Obsession du futur, obsession du passé… Ces deux visions s’opposent, mais elles ont en commun de passer à côté d’un certain dynamisme. Je propose l’image de la spirale : la reprise du même motif, mais à un degré différent. Elle permet de comprendre la manière dont les générations s’inspirent de ce qui a déjà été fait, pour le reprendre – c’est le côté enracinement – mais en jouant avec ses codes, ses héritages, et les détourner tout en les améliorant. Mais on ne peut pas dire que la postmodernité sacralise l’avenir ou le passé, comme ont pu le faire d’autres époques.
PHILITT : Est-ce à dire qu’il méprise le futur ou le passé ?

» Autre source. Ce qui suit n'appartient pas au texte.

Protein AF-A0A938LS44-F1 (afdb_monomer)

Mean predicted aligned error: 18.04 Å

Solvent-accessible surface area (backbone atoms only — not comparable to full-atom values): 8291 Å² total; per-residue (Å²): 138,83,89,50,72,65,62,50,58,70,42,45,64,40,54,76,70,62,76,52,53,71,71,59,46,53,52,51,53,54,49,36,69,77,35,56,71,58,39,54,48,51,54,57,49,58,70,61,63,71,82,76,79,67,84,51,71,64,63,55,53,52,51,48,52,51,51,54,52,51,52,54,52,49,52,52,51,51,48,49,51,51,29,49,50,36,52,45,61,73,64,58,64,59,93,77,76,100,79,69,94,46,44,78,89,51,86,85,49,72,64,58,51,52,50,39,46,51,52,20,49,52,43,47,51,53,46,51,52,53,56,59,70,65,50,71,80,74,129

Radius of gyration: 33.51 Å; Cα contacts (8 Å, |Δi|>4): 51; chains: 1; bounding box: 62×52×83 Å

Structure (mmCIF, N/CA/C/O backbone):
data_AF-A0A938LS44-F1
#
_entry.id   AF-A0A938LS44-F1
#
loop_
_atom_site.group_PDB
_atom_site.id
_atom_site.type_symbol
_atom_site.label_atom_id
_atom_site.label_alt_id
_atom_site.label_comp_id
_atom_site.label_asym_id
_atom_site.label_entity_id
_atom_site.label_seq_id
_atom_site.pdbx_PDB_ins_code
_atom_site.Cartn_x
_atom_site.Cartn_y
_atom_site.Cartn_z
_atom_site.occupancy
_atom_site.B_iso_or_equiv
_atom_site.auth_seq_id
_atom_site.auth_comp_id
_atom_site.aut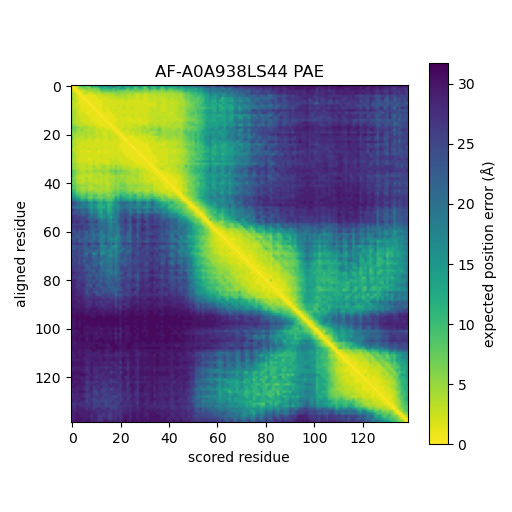h_asym_id
_atom_site.auth_atom_id
_atom_site.pdbx_PDB_model_num
ATOM 1 N N . MET A 1 1 ? -5.457 -23.847 31.312 1.00 52.97 1 MET A N 1
ATOM 2 C CA . MET A 1 1 ? -5.130 -22.407 31.427 1.00 52.97 1 MET A CA 1
ATOM 3 C C . MET A 1 1 ? -6.090 -21.785 32.421 1.00 52.97 1 MET A C 1
ATOM 5 O O . MET A 1 1 ? -7.231 -22.224 32.456 1.00 52.97 1 MET A O 1
ATOM 9 N N . LYS A 1 2 ? -5.640 -20.827 33.236 1.00 74.75 2 LYS A N 1
ATOM 10 C CA . LYS A 1 2 ? -6.527 -20.029 34.090 1.00 74.75 2 LYS A CA 1
ATOM 11 C C . LYS A 1 2 ? -6.760 -18.697 33.391 1.00 74.75 2 LYS A C 1
ATOM 13 O O . LYS A 1 2 ? -5.788 -18.053 33.007 1.00 74.75 2 LYS A O 1
ATOM 18 N N . ILE A 1 3 ? -8.020 -18.354 33.173 1.00 79.94 3 ILE A N 1
ATOM 19 C CA . ILE A 1 3 ? -8.418 -17.028 32.706 1.00 79.94 3 ILE A CA 1
ATOM 20 C C . ILE A 1 3 ? -8.428 -16.126 33.942 1.00 79.94 3 ILE A C 1
ATOM 22 O O . ILE A 1 3 ? -8.813 -16.577 35.021 1.00 79.94 3 ILE A O 1
ATOM 26 N N . THR A 1 4 ? -7.904 -14.912 33.806 1.00 88.69 4 THR A N 1
ATOM 27 C CA . THR A 1 4 ? -7.859 -13.909 34.875 1.00 88.69 4 THR A CA 1
ATOM 28 C C . THR A 1 4 ? -8.742 -12.728 34.507 1.00 88.69 4 THR A C 1
ATOM 30 O O . THR A 1 4 ? -9.022 -12.497 33.330 1.00 88.69 4 THR A O 1
ATOM 33 N N . ASP A 1 5 ? -9.129 -11.954 35.515 1.00 88.94 5 ASP A N 1
ATOM 34 C CA . ASP A 1 5 ? -9.919 -10.735 35.334 1.00 88.94 5 ASP A CA 1
ATOM 35 C C . ASP A 1 5 ? -9.244 -9.739 34.377 1.00 88.94 5 ASP A C 1
ATOM 37 O O . ASP A 1 5 ? -9.925 -9.113 33.570 1.00 88.94 5 ASP A O 1
ATOM 41 N N . ASP A 1 6 ? -7.910 -9.657 34.386 1.00 88.19 6 ASP A N 1
ATOM 42 C CA . ASP A 1 6 ? -7.145 -8.793 33.474 1.00 88.19 6 ASP A CA 1
ATOM 43 C C . ASP A 1 6 ? -7.316 -9.193 32.003 1.00 88.19 6 ASP A C 1
ATOM 45 O O . ASP A 1 6 ? -7.503 -8.338 31.143 1.00 88.19 6 ASP A O 1
ATOM 49 N N . VAL A 1 7 ? -7.332 -10.500 31.710 1.00 89.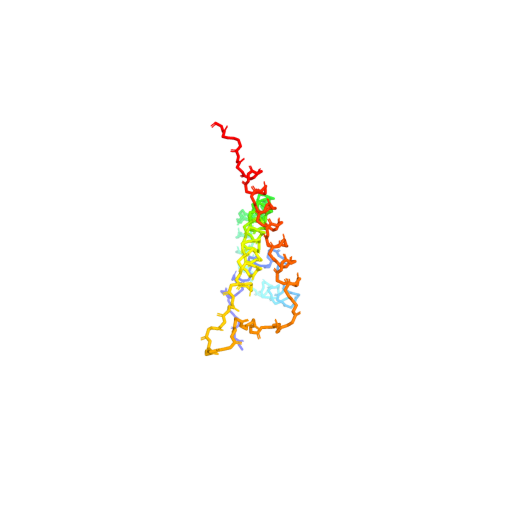75 7 VAL A N 1
ATOM 50 C CA . VAL A 1 7 ? -7.561 -10.994 30.342 1.00 89.75 7 VAL A CA 1
ATOM 51 C C . VAL A 1 7 ? -8.953 -10.599 29.861 1.00 89.75 7 VAL A C 1
ATOM 53 O O . VAL A 1 7 ? -9.138 -10.273 28.692 1.00 89.75 7 VAL A O 1
ATOM 56 N N . ILE A 1 8 ? -9.943 -10.616 30.752 1.00 91.50 8 ILE A N 1
ATOM 57 C CA . ILE A 1 8 ? -11.305 -10.205 30.417 1.00 91.50 8 ILE A CA 1
ATOM 58 C C . ILE A 1 8 ? -11.374 -8.688 30.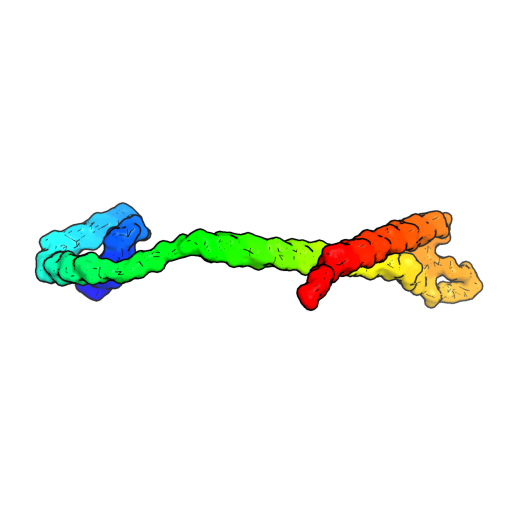218 1.00 91.50 8 ILE A C 1
ATOM 60 O O . ILE A 1 8 ? -11.983 -8.254 29.241 1.00 91.50 8 ILE A O 1
ATOM 64 N N . ARG A 1 9 ? -10.689 -7.891 31.053 1.00 89.25 9 ARG A N 1
ATOM 65 C CA . ARG A 1 9 ? -10.570 -6.430 30.877 1.00 89.25 9 ARG A CA 1
ATOM 66 C C . ARG A 1 9 ? -9.946 -6.058 29.536 1.00 89.25 9 ARG A C 1
ATOM 68 O O . ARG A 1 9 ? -10.493 -5.210 28.838 1.00 89.25 9 ARG A O 1
ATOM 75 N N . ASP A 1 10 ? -8.884 -6.744 29.122 1.00 87.38 10 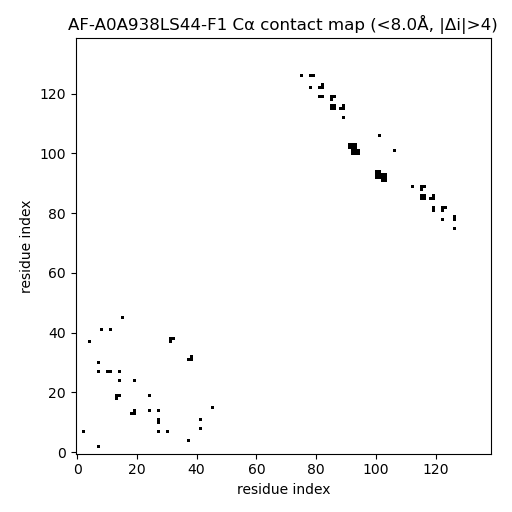ASP A N 1
ATOM 76 C CA . ASP A 1 10 ? -8.241 -6.518 27.820 1.00 87.38 10 ASP A CA 1
ATOM 77 C C . ASP A 1 10 ? -9.177 -6.816 26.634 1.00 87.38 10 ASP A C 1
ATOM 79 O O . ASP A 1 10 ? -9.056 -6.218 25.562 1.00 87.38 10 ASP A O 1
ATOM 83 N N . LEU A 1 11 ? -10.135 -7.733 26.812 1.00 90.44 11 LEU A N 1
ATOM 84 C CA . LEU A 1 11 ? -11.109 -8.107 25.785 1.00 90.44 11 LEU A CA 1
ATOM 85 C C . LEU A 1 11 ? -12.345 -7.197 25.748 1.00 90.44 11 LEU A C 1
ATOM 87 O O . LEU A 1 11 ? -13.023 -7.169 24.716 1.00 90.44 11 LEU A O 1
ATOM 91 N N . LEU A 1 12 ? -12.642 -6.439 26.811 1.00 88.88 12 LEU A N 1
ATOM 92 C CA . LEU A 1 12 ? -13.825 -5.568 26.889 1.00 88.88 12 LEU A CA 1
ATOM 93 C C . LEU A 1 12 ? -13.903 -4.541 25.745 1.00 88.88 12 LEU A C 1
ATOM 95 O O . LEU A 1 12 ? -14.967 -4.452 25.127 1.00 88.88 12 LEU A O 1
ATOM 99 N N . PRO A 1 13 ? -12.828 -3.811 25.373 1.00 85.06 13 PRO A N 1
ATOM 100 C CA . PRO A 1 13 ? -12.893 -2.858 24.265 1.00 85.06 13 PRO A CA 1
ATOM 101 C C . PRO A 1 13 ? -13.277 -3.521 22.937 1.00 85.06 13 PRO A C 1
ATOM 103 O O . PRO A 1 13 ? -14.103 -2.993 22.194 1.00 85.06 13 PRO A O 1
ATOM 106 N N . LEU A 1 14 ? -12.727 -4.708 22.657 1.00 85.81 14 LEU A N 1
ATOM 107 C CA . LEU A 1 14 ? -13.027 -5.477 21.445 1.00 85.81 14 LEU A CA 1
ATOM 108 C C . LEU A 1 14 ? -14.450 -6.051 21.476 1.00 85.81 14 LEU A C 1
ATOM 110 O O . LEU A 1 14 ? -15.129 -6.089 20.447 1.00 85.81 14 LEU A O 1
ATOM 114 N N . TYR A 1 15 ? -14.913 -6.487 22.652 1.00 87.19 15 TYR A N 1
ATOM 115 C CA . TYR A 1 15 ? -16.284 -6.941 22.878 1.00 87.19 15 TYR A CA 1
ATOM 116 C C . TYR A 1 15 ? -17.288 -5.815 22.602 1.00 87.19 15 TYR A C 1
ATOM 118 O O . TYR A 1 15 ? -18.227 -6.019 21.827 1.00 87.19 15 TYR A O 1
ATOM 126 N N . HIS A 1 16 ? -17.046 -4.617 23.145 1.00 84.56 16 HIS A N 1
ATOM 127 C CA . HIS A 1 16 ? -17.871 -3.427 22.921 1.00 84.56 16 HIS A CA 1
ATOM 128 C C . HIS A 1 16 ? -17.831 -2.937 21.468 1.00 84.56 16 HIS A C 1
ATOM 130 O O . HIS A 1 16 ? -18.863 -2.534 20.936 1.00 84.56 16 HIS A O 1
ATOM 136 N N . ALA A 1 17 ? -16.677 -3.024 20.800 1.00 81.94 17 ALA A N 1
ATOM 137 C CA . ALA A 1 17 ? -16.538 -2.708 19.377 1.00 81.94 17 ALA A CA 1
ATOM 138 C C . ALA A 1 17 ? -17.209 -3.744 18.451 1.00 81.94 17 ALA A C 1
ATOM 140 O O . ALA A 1 17 ? -17.344 -3.509 17.252 1.00 81.94 17 ALA A O 1
ATOM 141 N N . GLY A 1 18 ? -17.631 -4.897 18.984 1.00 83.50 18 GLY A N 1
ATOM 142 C CA . GLY A 1 18 ? -18.215 -5.983 18.198 1.00 83.50 18 GLY A CA 1
ATOM 143 C C . GLY A 1 18 ? -17.208 -6.731 17.318 1.00 83.50 18 GLY A C 1
ATOM 144 O O . GLY A 1 18 ? -17.624 -7.494 16.449 1.00 83.50 18 GLY A O 1
ATOM 145 N N . GLU A 1 19 ? -15.906 -6.549 17.547 1.00 85.06 19 GLU A N 1
ATOM 146 C CA . GLU A 1 19 ? -14.820 -7.150 16.757 1.00 85.06 19 GLU A CA 1
ATOM 147 C C . GLU A 1 19 ? -14.406 -8.551 17.254 1.00 85.06 19 GLU A C 1
ATOM 149 O O . GLU A 1 19 ? -13.526 -9.196 16.681 1.00 85.06 19 GLU A O 1
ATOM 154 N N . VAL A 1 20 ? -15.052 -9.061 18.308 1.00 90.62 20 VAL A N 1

Michel Maffesoli : Sans doute pas. En ce moment, je m’intéresse beaucoup au phénomène du couch-surfing. On en parle comme d’une nouveauté révolutionnaire dans les pratiques de voyages, notamment chez les jeunes. Nous essayons d’analyser le fonctionnement de ce système qui n’est finalement que la résurgence de l’ancienne hospitalité médiévale ! Quels services, financiers, d’usage, sexuels, implique-t-elle ? Ces nouvelles pratiques ne sont pas nouvelles en réalité. Le foisonnement des « co » n’est que la reprise du « cum » latin : le coworking, le covoiturage… Rien de révolutionnaire là dedans. Encore une fois, c’est un discours pour se rassurer qui consiste à se focaliser sur la persistance d’un phénomène disparu. Ce n’est pas mon rôle de dire si cela est bien ou si cela est mal.
PHILITT : Que pouvez-vous dire à propos de la polémique concernant un faux article publié par une revue dont vous êtes responsable ?
Michel Maffesoli : Je trouve cela scandaleux et intéressant à la fois. C’est une belle histoire malgré tout : c’est une parodie bien faite et astucieuse, motivée par diverses raisons plus ou moins nobles. Ces personnes ont réussi, bellement d’ailleurs, à placer une parodie à partir de mes termes dans une revue dont je suis responsable, mais dont je ne m’occupe plus vraiment. En soi, je trouve que c’est une bonne tactique, amusante qui plus est : cela m’a fait rire. Mais se servir de cet épisode pour formuler une attaque contre la postmodernité et contre moi, je trouve cela décevant. Ce n’est plus un débat, mais un abaissement à un niveau ridicule. Ceux qui font cela perdent leur temps, selon moi : on ne peut pas polémiquer d’un côté et mener à bien ses études de l’autre. Le plus grave, à mon sens, c’est que ces personnes sont poussées par des professeurs sans doute mieux placés, mal intentionnés, qui me visent à travers une manœuvre derrière laquelle ils s’abritent, sans jamais s’exposer, préférant mettre en avant ces chevaux légers. Encore une fois, derrière cette polémique dont ma personne est la cible, c’est en réalité la postmodernité que l’on tente de disqualifier – de manière assez lâche et finalement sans arguments.